In some implementations, the first length satisfies the following formula:

$\begin{array}{cc}L=\log 2\left(N\right)& \left(1\right)\end{array}$

L is the first length, Nis the quantity of monitoring occasions in the wake-up period, and log 2 is a base-2 logarithm operation.

For example, the wake-up period includes the N monitoring occasions, and the first communication apparatus corresponds to one of the N monitoring occasions. The N monitoring occasions may be identified by using L bits. Therefore, communication apparatuses with same L bits in the second identifier may correspond to a same monitoring occasion, that is, L bits in second identifiers of a plurality of communication apparatuses corresponding to the monitoring occasion corresponding to the first communication apparatus are the same. That is, after the L bits are removed from the second identifier, the first communication apparatus can also be identified in the plurality of communication apparatuses corresponding to the monitoring occasion. Therefore, the first partial identifier may be a partial identifier obtained when bits less than or equal to the L bits are removed from the second identifier.

For example, N is 128, that is, one wake-up period includes 128 monitoring occasions; and the first length is 7, that is, the first partial identifier may be a partial identifier obtained when 7 bits are removed from the second identifier, or the first partial identifier is a partial identifier obtained when bits less than 7 bits are removed from the second identifier.

In an implementation, the monitoring occasion may be included in a radio frame or a wake-up frame. The wake-up frame may be a radio frame. For example, one wake-up period includes M wake-up frames, and one wake-up frame may include Ms monitoring occasions. In this implementation, the quantity of monitoring occasions in the wake-up period may satisfy the following formula:

$\begin{array}{cc}N=M*\mathrm{Ms}& \left(2\right)\end{array}$

M is a quantity of wake-up frames in the wake-up period, and Ms is a quantity of monitoring occasions included in one wake-up frame. It may be understood that the wake-up frame is a radio frame that includes a monitoring occasion. In this embodiment of this application, the wake-up frame may include a monitoring occasion or a start point of the monitoring occasion, and Ms is the quantity of monitoring occasions included in one wake-up frame, or Ms is a quantity of start points of a plurality of monitoring occasions included in one wake-up frame.

That is, the first length satisfies:

$\begin{array}{cc}L=\log 2\left(M*\mathrm{Ms}\right)& \left(3\right)\end{array}$

In a possible implementation, the first partial identifier is a most significant (S−H) bits of the second identifier, where S is the length of the second identifier, H is less than or equal to the first length, and S and H are positive integers. That is, the first partial identifier is a partial identifier obtained when least significant H bits are removed from the second identifier.

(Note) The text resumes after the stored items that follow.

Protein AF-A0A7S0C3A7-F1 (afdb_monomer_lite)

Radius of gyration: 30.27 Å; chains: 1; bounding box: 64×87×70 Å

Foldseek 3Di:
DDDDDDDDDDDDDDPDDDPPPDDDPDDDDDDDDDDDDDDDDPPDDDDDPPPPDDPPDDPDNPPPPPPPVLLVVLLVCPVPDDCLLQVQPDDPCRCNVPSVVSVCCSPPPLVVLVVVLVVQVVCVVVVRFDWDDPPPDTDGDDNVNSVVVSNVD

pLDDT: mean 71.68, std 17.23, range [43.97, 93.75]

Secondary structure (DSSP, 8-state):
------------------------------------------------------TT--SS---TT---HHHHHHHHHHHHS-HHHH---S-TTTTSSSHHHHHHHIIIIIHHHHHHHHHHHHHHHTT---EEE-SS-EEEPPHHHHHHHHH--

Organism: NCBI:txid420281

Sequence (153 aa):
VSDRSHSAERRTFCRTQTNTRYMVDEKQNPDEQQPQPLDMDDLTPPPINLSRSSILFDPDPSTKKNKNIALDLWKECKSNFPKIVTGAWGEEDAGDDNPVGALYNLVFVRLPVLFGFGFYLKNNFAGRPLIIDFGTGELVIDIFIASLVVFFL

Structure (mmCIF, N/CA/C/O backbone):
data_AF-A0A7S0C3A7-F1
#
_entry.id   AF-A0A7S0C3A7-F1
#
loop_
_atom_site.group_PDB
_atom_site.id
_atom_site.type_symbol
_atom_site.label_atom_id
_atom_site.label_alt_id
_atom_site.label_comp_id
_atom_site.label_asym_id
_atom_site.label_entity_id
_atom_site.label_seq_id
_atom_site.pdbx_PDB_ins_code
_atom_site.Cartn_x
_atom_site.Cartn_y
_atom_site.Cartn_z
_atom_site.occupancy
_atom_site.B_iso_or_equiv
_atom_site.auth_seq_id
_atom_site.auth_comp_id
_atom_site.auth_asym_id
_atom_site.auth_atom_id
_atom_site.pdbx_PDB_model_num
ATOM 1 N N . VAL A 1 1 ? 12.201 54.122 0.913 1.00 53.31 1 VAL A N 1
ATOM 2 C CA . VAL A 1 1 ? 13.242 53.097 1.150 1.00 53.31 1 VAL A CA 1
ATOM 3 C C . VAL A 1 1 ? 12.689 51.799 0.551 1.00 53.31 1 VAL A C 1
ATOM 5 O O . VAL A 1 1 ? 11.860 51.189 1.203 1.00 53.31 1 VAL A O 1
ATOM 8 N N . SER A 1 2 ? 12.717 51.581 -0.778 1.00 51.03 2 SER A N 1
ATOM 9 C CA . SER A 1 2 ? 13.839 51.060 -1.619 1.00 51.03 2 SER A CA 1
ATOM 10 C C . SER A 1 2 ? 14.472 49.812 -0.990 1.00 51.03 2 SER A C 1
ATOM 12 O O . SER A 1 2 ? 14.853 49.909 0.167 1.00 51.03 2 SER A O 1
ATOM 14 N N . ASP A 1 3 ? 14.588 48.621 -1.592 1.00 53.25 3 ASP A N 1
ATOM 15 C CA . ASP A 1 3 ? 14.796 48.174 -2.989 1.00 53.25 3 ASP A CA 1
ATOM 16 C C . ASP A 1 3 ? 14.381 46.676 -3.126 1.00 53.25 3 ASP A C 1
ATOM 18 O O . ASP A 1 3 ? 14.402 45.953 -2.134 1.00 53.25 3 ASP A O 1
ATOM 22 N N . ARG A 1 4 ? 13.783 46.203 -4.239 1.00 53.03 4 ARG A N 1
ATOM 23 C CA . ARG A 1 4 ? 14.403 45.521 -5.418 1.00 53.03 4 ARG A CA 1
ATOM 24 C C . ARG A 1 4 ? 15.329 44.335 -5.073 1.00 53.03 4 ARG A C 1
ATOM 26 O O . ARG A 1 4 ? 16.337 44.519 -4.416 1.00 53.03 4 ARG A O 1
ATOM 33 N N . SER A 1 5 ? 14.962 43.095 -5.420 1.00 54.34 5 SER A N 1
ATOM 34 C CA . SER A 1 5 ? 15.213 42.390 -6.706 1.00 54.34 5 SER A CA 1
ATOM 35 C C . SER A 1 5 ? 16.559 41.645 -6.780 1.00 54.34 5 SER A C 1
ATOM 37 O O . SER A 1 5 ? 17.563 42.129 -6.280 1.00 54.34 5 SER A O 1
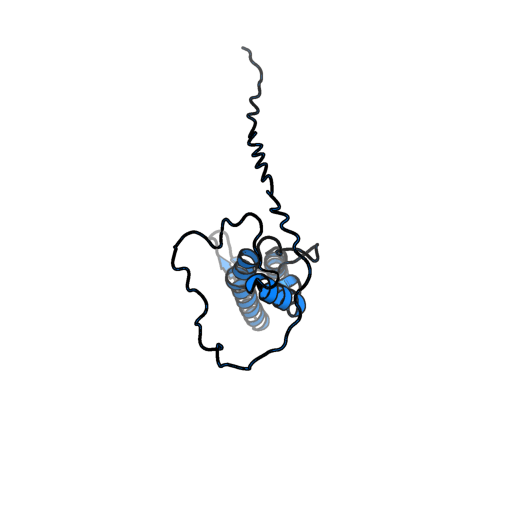ATOM 39 N N . HIS A 1 6 ? 16.552 40.548 -7.556 1.00 46.56 6 HIS A N 1
ATOM 40 C CA . HIS A 1 6 ? 17.670 39.741 -8.098 1.00 46.56 6 HIS A CA 1
ATOM 41 C C . HIS A 1 6 ? 18.084 38.511 -7.264 1.00 46.56 6 HIS A C 1
ATOM 43 O O . HIS A 1 6 ? 18.509 38.625 -6.126 1.00 46.56 6 HIS A O 1
ATOM 49 N N . SER A 1 7 ? 17.823 37.281 -7.727 1.00 53.62 7 SER A N 1
ATOM 50 C CA . SER A 1 7 ? 18.380 36.599 -8.916 1.00 53.62 7 SER A CA 1
ATOM 51 C C . SER A 1 7 ? 19.846 36.208 -8.729 1.00 53.62 7 SER A C 1
ATOM 53 O O . SER A 1 7 ? 20.712 37.077 -8.726 1.00 53.62 7 SER A O 1
ATOM 55 N N . ALA A 1 8 ? 20.113 34.901 -8.619 1.00 58.44 8 ALA A N 1
ATOM 56 C CA . ALA A 1 8 ? 21.395 34.300 -8.990 1.00 58.44 8 ALA A CA 1
ATOM 57 C C . ALA A 1 8 ? 21.263 32.776 -9.157 1.00 58.44 8 ALA A C 1
ATOM 59 O O . ALA A 1 8 ? 21.595 31.973 -8.290 1.00 58.44 8 ALA A O 1
ATOM 60 N N . GLU A 1 9 ? 20.779 32.416 -10.336 1.00 58.50 9 GLU A N 1
ATOM 61 C CA . GLU A 1 9 ? 21.083 31.203 -11.085 1.00 58.50 9 GLU A CA 1
ATOM 62 C C . GLU A 1 9 ? 22.587 30.839 -11.014 1.00 58.50 9 GLU A C 1
ATOM 64 O O . GLU A 1 9 ? 23.448 31.647 -11.371 1.00 58.50 9 GLU A O 1
ATOM 69 N N . ARG A 1 10 ? 22.934 29.613 -10.595 1.00 58.16 10 ARG A N 1
ATOM 70 C CA . ARG A 1 10 ? 24.262 29.021 -10.852 1.00 58.16 10 ARG A CA 1
ATOM 71 C C . ARG A 1 10 ? 24.147 27.568 -11.303 1.00 58.16 10 ARG A C 1
ATOM 73 O O . ARG A 1 10 ? 24.204 26.634 -10.516 1.00 58.16 10 ARG A O 1
ATOM 80 N N . ARG A 1 11 ? 24.003 27.446 -12.623 1.00 56.88 11 ARG A N 1
ATOM 81 C CA . ARG A 1 11 ? 24.712 26.535 -13.537 1.00 56.88 11 ARG A CA 1
ATOM 82 C C . ARG A 1 11 ? 25.487 25.395 -12.867 1.00 56.88 11 ARG A C 1
ATOM 84 O O . ARG A 1 11 ? 26.567 25.614 -12.324 1.00 56.88 11 ARG A O 1
ATOM 91 N N . THR A 1 12 ? 25.024 24.168 -13.076 1.00 54.62 12 THR A N 1
ATOM 92 C CA . THR A 1 12 ? 25.870 22.973 -12.986 1.00 54.62 12 THR A CA 1
ATOM 93 C C . THR A 1 12 ? 26.097 22.460 -14.403 1.00 54.62 12 THR A C 1
ATOM 95 O O . THR A 1 12 ? 25.309 21.713 -14.972 1.00 54.62 12 THR A O 1
ATOM 98 N N . PHE A 1 13 ? 27.170 22.965 -15.005 1.00 55.03 13 PHE A N 1
ATOM 99 C CA . PHE A 1 13 ? 27.743 22.472 -16.247 1.00 55.03 13 PHE A CA 1
ATOM 100 C C . PHE A 1 13 ? 28.878 21.521 -15.869 1.00 55.03 13 PHE A C 1
ATOM 102 O O . PHE A 1 13 ? 29.930 21.980 -15.437 1.00 55.03 13 PHE A O 1
ATOM 109 N N . CYS A 1 14 ? 28.671 20.219 -16.049 1.00 59.72 14 CYS A N 1
ATOM 110 C CA . CYS A 1 14 ? 29.752 19.243 -16.165 1.00 59.72 14 CYS A CA 1
ATOM 111 C C . CYS A 1 14 ? 29.440 18.351 -17.365 1.00 59.72 14 CYS A C 1
ATOM 113 O O . CYS A 1 14 ? 28.815 17.301 -17.265 1.00 59.72 14 CYS A O 1
ATOM 115 N N . ARG A 1 15 ? 29.843 18.849 -18.534 1.00 53.19 15 ARG A N 1
ATOM 116 C CA . ARG A 1 15 ? 29.871 18.126 -19.799 1.00 53.19 15 ARG A CA 1
ATOM 117 C C . ARG A 1 15 ? 31.154 17.295 -19.818 1.00 53.19 15 ARG A C 1
ATOM 119 O O . ARG A 1 15 ? 32.192 17.791 -20.244 1.00 53.19 15 ARG A O 1
ATOM 126 N N . THR A 1 16 ? 31.100 16.056 -19.345 1.00 53.62 16 THR A N 1
ATOM 127 C CA . THR A 1 16 ? 32.225 15.123 -19.488 1.00 53.62 16 THR A CA 1
ATOM 128 C C . THR A 1 16 ? 32.098 14.429 -20.841 1.00 53.62 16 THR A C 1
ATOM 130 O O . THR A 1 16 ? 31.378 13.449 -20.991 1.00 53.62 16 THR A O 1
ATOM 133 N N . GLN A 1 17 ? 32.758 14.992 -21.856 1.00 53.84 17 GLN A N 1
ATOM 134 C CA . GLN A 1 17 ? 33.075 14.272 -23.088 1.00 53.84 17 GLN A CA 1
ATOM 135 C C . GLN A 1 17 ? 34.200 13.280 -22.782 1.00 53.84 17 GLN A C 1
ATOM 137 O O . GLN A 1 17 ? 35.360 13.677 -22.693 1.00 53.84 17 GLN A O 1
ATOM 142 N N . THR A 1 18 ? 33.886 11.996 -22.657 1.00 54.66 18 THR A N 1
ATOM 143 C CA . THR A 1 18 ? 34.885 10.930 -22.782 1.00 54.66 18 THR A CA 1
ATOM 144 C C . THR A 1 18 ? 34.806 10.355 -24.186 1.00 54.66 18 THR A C 1
ATOM 146 O O . THR A 1 18 ? 33.972 9.525 -24.525 1.00 54.66 18 THR A O 1
ATOM 149 N N . ASN A 1 19 ? 35.691 10.895 -25.018 1.00 49.88 19 ASN A N 1
ATOM 150 C CA . ASN A 1 19 ? 36.069 10.406 -26.330 1.00 49.88 19 ASN A CA 1
ATOM 151 C C . ASN A 1 19 ? 36.891 9.119 -26.145 1.00 49.88 19 ASN A C 1
ATOM 153 O O . ASN A 1 19 ? 38.106 9.181 -25.963 1.00 49.88 19 ASN A O 1
ATOM 157 N N . THR A 1 20 ? 36.239 7.956 -26.134 1.00 51.53 20 THR A N 1
ATOM 158 C CA . THR A 1 20 ? 36.922 6.664 -26.250 1.00 51.53 20 THR A CA 1
ATOM 159 C C . THR A 1 20 ? 37.054 6.309 -27.723 1.00 51.53 20 THR A C 1
ATOM 161 O O . THR A 1 20 ? 36.192 5.715 -28.365 1.00 51.53 20 THR A O 1
ATOM 164 N N . ARG A 1 21 ? 38.189 6.742 -28.263 1.00 48.28 21 ARG A N 1
ATOM 165 C CA . ARG A 1 21 ? 38.748 6.336 -29.545 1.00 48.28 21 ARG A CA 1
ATOM 166 C C . ARG A 1 21 ? 39.113 4.851 -29.457 1.00 48.28 21 ARG A C 1
ATOM 168 O O . ARG A 1 21 ? 40.177 4.511 -28.948 1.00 48.28 21 ARG A O 1
ATOM 175 N N . TYR A 1 22 ? 38.224 3.975 -29.914 1.00 49.78 22 TYR A N 1
ATOM 176 C CA . TYR A 1 22 ? 38.537 2.560 -30.104 1.00 49.78 22 TYR A CA 1
ATOM 177 C C . TYR A 1 22 ? 39.587 2.439 -31.217 1.00 49.78 22 TYR A C 1
ATOM 179 O O . TYR A 1 22 ? 39.309 2.728 -32.380 1.00 49.78 22 TYR A O 1
ATOM 187 N N . MET A 1 23 ? 40.812 2.061 -30.848 1.00 51.16 23 MET A N 1
ATOM 188 C CA . MET A 1 23 ? 41.796 1.521 -31.784 1.00 51.16 23 MET A CA 1
ATOM 189 C C . MET A 1 23 ? 41.364 0.084 -32.081 1.00 51.16 23 MET A C 1
ATOM 191 O O . MET A 1 23 ? 41.529 -0.804 -31.248 1.00 51.16 23 MET A O 1
ATOM 195 N N . VAL A 1 24 ? 40.738 -0.120 -33.237 1.00 56.84 24 VAL A N 1
ATOM 196 C CA . VAL A 1 24 ? 40.561 -1.445 -33.830 1.00 56.84 24 VAL A CA 1
ATOM 197 C C . VAL A 1 24 ? 41.904 -1.808 -34.458 1.00 56.84 24 VAL A C 1
ATOM 199 O O . VAL A 1 24 ? 42.257 -1.269 -35.504 1.00 56.84 24 VAL A O 1
ATOM 202 N N . ASP A 1 25 ? 42.676 -2.672 -33.797 1.00 55.19 25 ASP A N 1
ATOM 203 C CA . ASP A 1 25 ? 43.813 -3.346 -34.429 1.00 55.19 25 ASP A CA 1
ATOM 204 C C . ASP A 1 25 ? 43.261 -4.431 -35.362 1.00 55.19 25 ASP A C 1
ATOM 206 O O . ASP A 1 25 ? 42.979 -5.567 -34.976 1.00 55.19 25 ASP A O 1
ATOM 210 N N . GLU A 1 26 ? 43.059 -4.038 -36.613 1.00 49.31 26 GLU A N 1
ATOM 211 C CA . GLU A 1 26 ? 42.720 -4.917 -37.722 1.00 49.31 26 GLU A CA 1
ATOM 212 C C . GLU A 1 26 ? 43.998 -5.627 -38.196 1.00 49.31 26 GLU A C 1
ATOM 214 O O . GLU A 1 26 ? 44.752 -5.122 -39.027 1.00 49.31 26 GLU A O 1
ATOM 219 N N . LYS A 1 27 ? 44.272 -6.814 -37.645 1.00 54.25 27 LYS A N 1
ATOM 220 C CA . LYS A 1 27 ? 45.183 -7.787 -38.264 1.00 54.25 27 LYS A CA 1
ATOM 221 C C . LYS A 1 27 ? 44.372 -8.910 -38.886 1.00 54.25 27 LYS A C 1
ATOM 223 O O . LYS A 1 27 ? 44.062 -9.916 -38.256 1.00 54.25 27 LYS A O 1
ATOM 228 N N . GLN A 1 28 ? 44.048 -8.708 -40.152 1.00 48.38 28 GLN A N 1
ATOM 229 C CA . GLN A 1 28 ? 43.546 -9.733 -41.048 1.00 48.38 28 GLN A CA 1
ATOM 230 C C . GLN A 1 28 ? 44.728 -10.619 -41.476 1.00 48.38 28 GLN A C 1
ATOM 232 O O . GLN A 1 28 ? 45.683 -10.125 -42.073 1.00 48.38 28 GLN A O 1
ATOM 237 N N . ASN A 1 29 ? 44.685 -11.915 -41.163 1.00 57.16 29 ASN A N 1
ATOM 238 C CA . ASN A 1 29 ? 45.501 -12.912 -41.854 1.00 57.16 29 ASN A CA 1
ATOM 239 C C . ASN A 1 29 ? 44.624 -14.142 -42.135 1.00 57.16 29 ASN A C 1
ATOM 241 O O . ASN A 1 29 ? 44.163 -14.766 -41.175 1.00 57.16 29 ASN A O 1
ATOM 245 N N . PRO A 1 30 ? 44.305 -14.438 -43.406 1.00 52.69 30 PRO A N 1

Optionally, a parameter (for example, N, M, Ms, or the wake-up period), indication information, or configuration information in this application may be notified or configured by the network device (for example, the second communication apparatus) to the first communication apparatus by using a radio resource control (radio resource control, RRC) message, a system message, a WUR signal, downlink control information (downlink control information, DCI), or a media access control (media access control, MAC) control element (control element, CE) at a MAC layer.

It may be understood that one communication apparatus may correspond to one monitoring occasion, and one monitoring occasion may correspond to a plurality of communication apparatuses. That is, the plurality of communication apparatuses may monitor a same monitoring occasion. Therefore, the plurality of communication apparatuses may correspond to the monitoring occasion based on the second identifier. For example, the first communication apparatus may determine, based on the second identifier of the first communication apparatus, the first monitoring occasion corresponding to the first communication apparatus. For example, the first monitoring occasion may be determined by calculating a remainder between the second identifier of the first communication apparatus and N. It can be learned from the foregoing descriptions that last L bits of second identifiers of the plurality of communication apparatuses corresponding to the first monitoring occasion are the same. Therefore, the first partial identifier may be the most significant (S−H) bits of the second identifier, so that the first partial identifier can identify the first communication apparatus in the plurality of communication apparatuses corresponding to the first monitoring occasion.

302. The second communication apparatus determines the first identifier based on the second identifier.

It may be understood that, for a specific implementation in which the second communication apparatus determines the first identifier based on the second identifier, refer to related descriptions of step 301. Details are not described herein again.

It may be understood that the second communication apparatus and the first communication apparatus have a consistent understanding of how to determine the first identifier based on the second identifier, that is, the second communication apparatus and the first communication apparatus determine the first identifier based on the second identifier in a same manner.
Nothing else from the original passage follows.